Work task
Return every line from the one with "ATOM 83 N N" through the one with "ATOM 133 O O", inclusive, exactly as it appears below.

Data records:
###
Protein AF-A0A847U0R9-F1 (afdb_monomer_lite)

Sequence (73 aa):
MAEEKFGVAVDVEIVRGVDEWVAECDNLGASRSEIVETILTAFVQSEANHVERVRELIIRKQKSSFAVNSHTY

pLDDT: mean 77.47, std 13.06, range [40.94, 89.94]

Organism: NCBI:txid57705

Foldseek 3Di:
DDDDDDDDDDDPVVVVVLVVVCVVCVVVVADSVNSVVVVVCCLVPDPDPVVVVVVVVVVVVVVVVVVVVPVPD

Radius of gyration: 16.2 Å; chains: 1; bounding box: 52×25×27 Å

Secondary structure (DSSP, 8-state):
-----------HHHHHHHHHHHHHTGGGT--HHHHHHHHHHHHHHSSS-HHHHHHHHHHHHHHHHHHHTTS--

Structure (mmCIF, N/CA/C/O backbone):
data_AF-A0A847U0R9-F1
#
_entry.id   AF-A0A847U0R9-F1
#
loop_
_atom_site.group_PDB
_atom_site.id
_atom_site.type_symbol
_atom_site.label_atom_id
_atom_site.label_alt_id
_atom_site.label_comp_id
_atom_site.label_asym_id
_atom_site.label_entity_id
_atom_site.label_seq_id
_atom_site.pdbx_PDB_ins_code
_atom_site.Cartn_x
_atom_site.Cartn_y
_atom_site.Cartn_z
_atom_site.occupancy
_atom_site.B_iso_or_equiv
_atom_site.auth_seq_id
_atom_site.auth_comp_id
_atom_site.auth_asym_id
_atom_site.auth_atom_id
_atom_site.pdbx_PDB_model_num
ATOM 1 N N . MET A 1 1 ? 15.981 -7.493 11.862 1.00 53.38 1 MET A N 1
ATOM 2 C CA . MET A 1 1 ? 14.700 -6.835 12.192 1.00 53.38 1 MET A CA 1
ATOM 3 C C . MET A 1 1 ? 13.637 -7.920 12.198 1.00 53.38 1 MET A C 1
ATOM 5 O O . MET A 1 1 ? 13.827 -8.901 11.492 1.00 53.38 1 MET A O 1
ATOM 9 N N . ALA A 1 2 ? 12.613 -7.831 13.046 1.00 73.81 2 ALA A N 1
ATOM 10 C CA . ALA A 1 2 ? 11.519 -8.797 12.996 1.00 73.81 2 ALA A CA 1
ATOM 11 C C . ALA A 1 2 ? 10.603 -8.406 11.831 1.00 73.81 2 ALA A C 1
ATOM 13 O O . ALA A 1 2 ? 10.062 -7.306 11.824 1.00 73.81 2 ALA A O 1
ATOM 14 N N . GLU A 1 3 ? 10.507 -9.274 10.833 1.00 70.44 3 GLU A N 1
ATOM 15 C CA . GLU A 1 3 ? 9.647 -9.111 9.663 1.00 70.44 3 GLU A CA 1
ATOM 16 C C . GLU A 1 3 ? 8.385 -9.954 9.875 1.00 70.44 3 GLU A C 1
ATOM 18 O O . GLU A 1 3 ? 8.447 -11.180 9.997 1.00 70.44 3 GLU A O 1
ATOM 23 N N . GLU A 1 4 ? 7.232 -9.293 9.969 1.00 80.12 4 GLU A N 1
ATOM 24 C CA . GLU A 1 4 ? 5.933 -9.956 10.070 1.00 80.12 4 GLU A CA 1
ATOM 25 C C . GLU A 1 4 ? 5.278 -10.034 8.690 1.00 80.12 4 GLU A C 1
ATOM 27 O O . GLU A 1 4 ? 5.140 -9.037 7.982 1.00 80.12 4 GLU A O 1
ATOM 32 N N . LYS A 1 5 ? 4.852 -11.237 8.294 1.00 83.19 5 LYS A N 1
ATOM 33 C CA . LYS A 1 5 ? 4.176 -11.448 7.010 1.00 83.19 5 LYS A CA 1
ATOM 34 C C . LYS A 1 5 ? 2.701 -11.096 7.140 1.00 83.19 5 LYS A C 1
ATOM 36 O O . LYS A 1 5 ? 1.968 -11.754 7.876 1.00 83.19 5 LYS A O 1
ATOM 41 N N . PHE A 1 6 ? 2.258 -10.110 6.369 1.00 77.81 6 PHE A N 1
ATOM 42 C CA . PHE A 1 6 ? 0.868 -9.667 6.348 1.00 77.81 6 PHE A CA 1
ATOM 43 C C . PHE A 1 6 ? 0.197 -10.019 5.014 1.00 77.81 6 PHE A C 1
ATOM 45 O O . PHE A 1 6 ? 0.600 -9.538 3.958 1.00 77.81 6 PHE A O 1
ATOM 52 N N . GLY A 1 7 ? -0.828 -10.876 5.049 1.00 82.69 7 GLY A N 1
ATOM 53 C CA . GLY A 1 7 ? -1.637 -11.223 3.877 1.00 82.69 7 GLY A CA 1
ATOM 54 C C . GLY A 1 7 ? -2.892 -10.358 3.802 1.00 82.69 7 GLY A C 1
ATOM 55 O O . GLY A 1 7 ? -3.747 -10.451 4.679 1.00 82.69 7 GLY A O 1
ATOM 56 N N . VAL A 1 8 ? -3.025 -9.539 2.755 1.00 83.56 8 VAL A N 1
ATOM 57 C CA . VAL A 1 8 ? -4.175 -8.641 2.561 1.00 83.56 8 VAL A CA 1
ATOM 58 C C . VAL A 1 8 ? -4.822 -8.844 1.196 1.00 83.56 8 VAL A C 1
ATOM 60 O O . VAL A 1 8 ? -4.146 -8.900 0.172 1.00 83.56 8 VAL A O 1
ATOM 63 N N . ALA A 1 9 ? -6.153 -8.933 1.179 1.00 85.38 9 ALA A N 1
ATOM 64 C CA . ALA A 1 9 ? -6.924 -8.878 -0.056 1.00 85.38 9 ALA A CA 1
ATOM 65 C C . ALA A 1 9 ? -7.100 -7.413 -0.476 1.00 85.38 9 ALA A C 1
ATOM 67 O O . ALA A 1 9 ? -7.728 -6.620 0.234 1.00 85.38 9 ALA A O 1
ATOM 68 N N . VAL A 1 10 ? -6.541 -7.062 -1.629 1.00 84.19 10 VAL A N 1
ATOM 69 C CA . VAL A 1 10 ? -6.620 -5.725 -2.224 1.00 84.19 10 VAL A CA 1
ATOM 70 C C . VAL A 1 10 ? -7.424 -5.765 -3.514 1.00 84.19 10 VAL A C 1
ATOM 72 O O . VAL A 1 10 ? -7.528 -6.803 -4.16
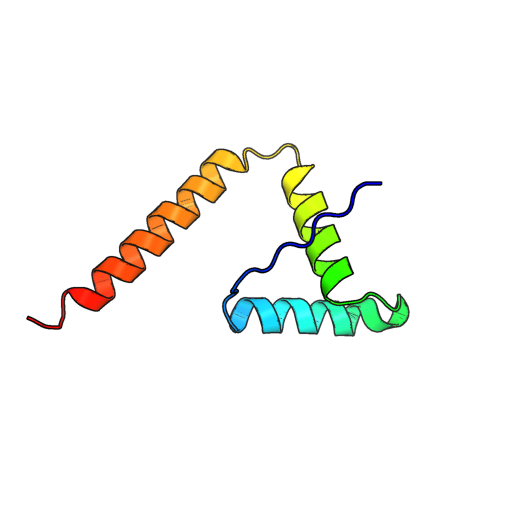6 1.00 84.19 10 VAL A O 1
ATOM 75 N N . ASP A 1 11 ? -8.024 -4.627 -3.851 1.00 87.00 11 ASP A N 1
ATOM 76 C CA . ASP A 1 11 ? -8.776 -4.483 -5.091 1.00 87.00 11 ASP A CA 1
ATOM 77 C C . ASP A 1 11 ? -7.849 -4.609 -6.313 1.00 87.00 11 ASP A C 1
ATOM 79 O O . ASP A 1 11 ? -6.687 -4.199 -6.262 1.00 87.00 11 ASP A O 1
ATOM 83 N N . VAL A 1 12 ? -8.363 -5.164 -7.413 1.00 86.25 12 VAL A N 1
ATOM 84 C CA . VAL A 1 12 ? -7.600 -5.369 -8.653 1.00 86.25 12 VAL A CA 1
ATOM 85 C C . VAL A 1 12 ? -7.059 -4.058 -9.227 1.00 86.25 12 VAL A C 1
ATOM 87 O O . VAL A 1 12 ? -5.975 -4.048 -9.809 1.00 86.25 12 VAL A O 1
ATOM 90 N N . GLU A 1 13 ? -7.759 -2.940 -9.026 1.00 86.25 13 GLU A N 1
ATOM 91 C CA . GLU A 1 13 ? -7.284 -1.629 -9.466 1.00 86.25 13 GLU A CA 1
ATOM 92 C C . GLU A 1 13 ? -6.030 -1.195 -8.701 1.00 86.25 13 GLU A C 1
ATOM 94 O O . GLU A 1 13 ? -5.107 -0.640 -9.298 1.00 86.25 13 GLU A O 1
ATOM 99 N N . ILE A 1 14 ? -5.958 -1.515 -7.403 1.00 87.44 14 ILE A N 1
ATOM 100 C CA . ILE A 1 14 ? -4.774 -1.259 -6.574 1.00 87.44 14 ILE A CA 1
ATOM 101 C C . ILE A 1 14 ? -3.621 -2.153 -7.030 1.00 87.44 14 ILE A C 1
ATOM 103 O O . ILE A 1 14 ? -2.507 -1.662 -7.187 1.00 87.44 14 ILE A O 1
ATOM 107 N N . VAL A 1 15 ? -3.881 -3.441 -7.287 1.00 88.56 15 VAL A N 1
ATOM 108 C CA . VAL A 1 15 ? -2.855 -4.374 -7.790 1.00 88.56 15 VAL A CA 1
ATOM 109 C C . VAL A 1 15 ? -2.253 -3.855 -9.090 1.00 88.56 15 VAL A C 1
ATOM 111 O O . VAL A 1 15 ? -1.035 -3.805 -9.216 1.00 88.56 15 VAL A O 1
ATOM 114 N N . ARG A 1 16 ? -3.093 -3.403 -10.028 1.00 89.94 16 ARG A N 1
ATOM 115 C CA . ARG A 1 16 ? -2.632 -2.864 -11.311 1.00 89.94 16 ARG A CA 1
ATOM 116 C C . ARG A 1 16 ? -1.752 -1.623 -11.140 1.00 89.94 16 ARG A C 1
ATOM 118 O O . ARG A 1 16 ? -0.749 -1.515 -11.832 1.00 89.94 16 ARG A O 1
ATOM 125 N N . GLY A 1 17 ? -2.102 -0.722 -10.220 1.00 87.62 17 GLY A N 1
ATOM 126 C CA . GLY A 1 17 ? -1.268 0.443 -9.910 1.00 87.62 17 GLY A CA 1
ATOM 127 C C . GLY A 1 17 ? 0.093 0.059 -9.320 1.00 87.62 17 GLY A C 1
ATOM 128 O O . GLY A 1 17 ? 1.113 0.616 -9.706 1.00 87.62 17 GLY A O 1
ATOM 129 N N . VAL A 1 18 ? 0.130 -0.940 -8.432 1.00 88.44 18 VAL A N 1
ATOM 130 C CA . VAL A 1 18 ? 1.395 -1.441 -7.866 1.00 88.44 18 VAL A CA 1
ATOM 131 C C . VAL A 1 18 ? 2.250 -2.139 -8.928 1.00 88.44 18 VAL A C 1
ATOM 133 O O . VAL A 1 18 ? 3.463 -1.949 -8.939 1.00 88.44 18 VAL A O 1
ATOM 136 N N . ASP A 1 19 ? 1.650 -2.935 -9.817 1.00 88.56 19 ASP A N 1
ATOM 137 C CA . ASP A 1 19 ? 2.368 -3.594 -10.918 1.00 88.56 19 ASP A CA 1
ATOM 138 C C . ASP A 1 19 ? 2.971 -2.566 -11.903 1.00 88.56 19 ASP A C 1
ATOM 140 O O . ASP A 1 19 ? 4.086 -2.769 -12.382 1.00 88.56 19 ASP A O 1
ATOM 144 N N . GLU A 1 20 ? 2.300 -1.434 -12.148 1.00 89.44 20 GLU A N 1
ATOM 145 C CA . GLU A 1 20 ? 2.860 -0.324 -12.938 1.00 89.44 20 GLU A CA 1
ATOM 146 C C . GLU A 1 20 ? 4.104 0.277 -12.270 1.00 89.44 20 GLU A C 1
ATOM 148 O O . GLU A 1 20 ? 5.145 0.404 -12.912 1.00 89.44 20 GLU A O 1
ATOM 153 N N . TRP A 1 21 ? 4.055 0.542 -10.963 1.00 89.19 21 TRP A N 1
ATOM 154 C CA . TRP A 1 21 ? 5.221 1.044 -10.230 1.00 89.19 21 TRP A CA 1
ATOM 155 C C . TRP A 1 21 ? 6.374 0.045 -10.186 1.00 89.19 21 TRP A C 1
ATOM 157 O O . TRP A 1 21 ? 7.532 0.449 -10.223 1.00 89.19 21 TRP A O 1
ATOM 167 N N . VAL A 1 22 ? 6.087 -1.259 -10.153 1.00 87.88 22 VAL A N 1
ATOM 168 C CA . VAL A 1 22 ? 7.131 -2.283 -10.296 1.00 87.88 22 VAL A CA 1
ATOM 169 C C . VAL A 1 22 ? 7.781 -2.222 -11.666 1.00 87.88 22 VAL A C 1
ATOM 171 O O . VAL A 1 22 ? 9.002 -2.301 -11.741 1.00 87.88 22 VAL A O 1
ATOM 174 N N . ALA A 1 23 ? 7.003 -2.034 -12.732 1.00 87.69 23 ALA A
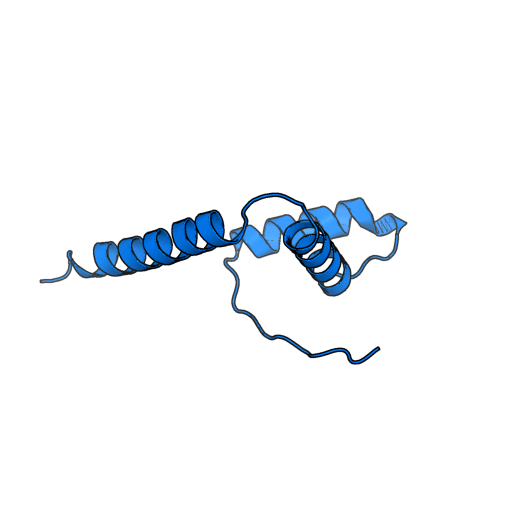 N 1
ATOM 175 C CA . ALA A 1 23 ? 7.556 -1.871 -14.071 1.00 87.69 23 ALA A CA 1
ATOM 176 C C . ALA A 1 23 ? 8.410 -0.594 -14.193 1.00 87.69 23 ALA A C 1
ATOM 178 O O . ALA A 1 23 ? 9.468 -0.620 -14.818 1.00 87.69 23 ALA A O 1
ATOM 179 N N . GLU A 1 24 ? 8.002 0.514 -13.569 1.00 87.12 24 GLU A N 1
ATOM 180 C CA . GLU A 1 24 ? 8.797 1.751 -13.549 1.00 87.12 24 GLU A CA 1
ATOM 181 C C . GLU A 1 24 ? 10.073 1.621 -12.701 1.00 87.12 24 GLU A C 1
ATOM 183 O O . GLU A 1 24 ? 11.122 2.170 -13.046 1.00 87.12 24 GLU A O 1
ATOM 188 N N . CYS A 1 25 ? 10.011 0.861 -11.607 1.00 86.06 25 CYS A N 1
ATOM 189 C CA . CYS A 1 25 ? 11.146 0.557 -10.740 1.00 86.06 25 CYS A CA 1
###
Solution for this task
ATOM 83 N N . VAL A 1 12 ? -8.363 -5.164 -7.413 1.00 86.25 12 VAL A N 1
ATOM 84 C CA . VAL A 1 12 ? -7.600 -5.369 -8.653 1.00 86.25 12 VAL A CA 1
ATOM 85 C C . VAL A 1 12 ? -7.059 -4.058 -9.227 1.00 86.25 12 VAL A C 1
ATOM 87 O O . VAL A 1 12 ? -5.975 -4.048 -9.809 1.00 86.25 12 VAL A O 1
ATOM 90 N N . GLU A 1 13 ? -7.759 -2.940 -9.026 1.00 86.25 13 GLU A N 1
ATOM 91 C CA . GLU A 1 13 ? -7.284 -1.629 -9.466 1.00 86.25 13 GLU A CA 1
ATOM 92 C C . GLU A 1 13 ? -6.030 -1.195 -8.701 1.00 86.25 13 GLU A C 1
ATOM 94 O O . GLU A 1 13 ? -5.107 -0.640 -9.298 1.00 86.25 13 GLU A O 1
ATOM 99 N N . ILE A 1 14 ? -5.958 -1.515 -7.403 1.00 87.44 14 ILE A N 1
ATOM 100 C CA . ILE A 1 14 ? -4.774 -1.259 -6.574 1.00 87.44 14 ILE A CA 1
ATOM 101 C C . ILE A 1 14 ? -3.621 -2.153 -7.030 1.00 87.44 14 ILE A C 1
ATOM 103 O O . ILE A 1 14 ? -2.507 -1.662 -7.187 1.00 87.44 14 ILE A O 1
ATOM 107 N N . VAL A 1 15 ? -3.881 -3.441 -7.287 1.00 88.56 15 VAL A N 1
ATOM 108 C CA . VAL A 1 15 ? -2.855 -4.374 -7.790 1.00 88.56 15 VAL A CA 1
ATOM 109 C C . VAL A 1 15 ? -2.253 -3.855 -9.090 1.00 88.56 15 VAL A C 1
ATOM 111 O O . VAL A 1 15 ? -1.035 -3.805 -9.216 1.00 88.56 15 VAL A O 1
ATOM 114 N N . ARG A 1 16 ? -3.093 -3.403 -10.028 1.00 89.94 16 ARG A N 1
ATOM 115 C CA . ARG A 1 16 ? -2.632 -2.864 -11.311 1.00 89.94 16 ARG A CA 1
ATOM 116 C C . ARG A 1 16 ? -1.752 -1.623 -11.140 1.00 89.94 16 ARG A C 1
ATOM 118 O O . ARG A 1 16 ? -0.749 -1.515 -11.832 1.00 89.94 16 ARG A O 1
ATOM 125 N N . GLY A 1 17 ? -2.102 -0.722 -10.220 1.00 87.62 17 GLY A N 1
ATOM 126 C CA . GLY A 1 17 ? -1.268 0.443 -9.910 1.00 87.62 17 GLY A CA 1
ATOM 127 C C . GLY A 1 17 ? 0.093 0.059 -9.320 1.00 87.62 17 GLY A C 1
ATOM 128 O O . GLY A 1 17 ? 1.113 0.616 -9.706 1.00 87.62 17 GLY A O 1
ATOM 129 N N . VAL A 1 18 ? 0.130 -0.940 -8.432 1.00 88.44 18 VAL A N 1
ATOM 130 C CA . VAL A 1 18 ? 1.395 -1.441 -7.866 1.00 88.44 18 VAL A CA 1
ATOM 131 C C . VAL A 1 18 ? 2.250 -2.139 -8.928 1.00 88.44 18 VAL A C 1
ATOM 133 O O . VAL A 1 18 ? 3.463 -1.949 -8.939 1.00 88.44 18 VAL A O 1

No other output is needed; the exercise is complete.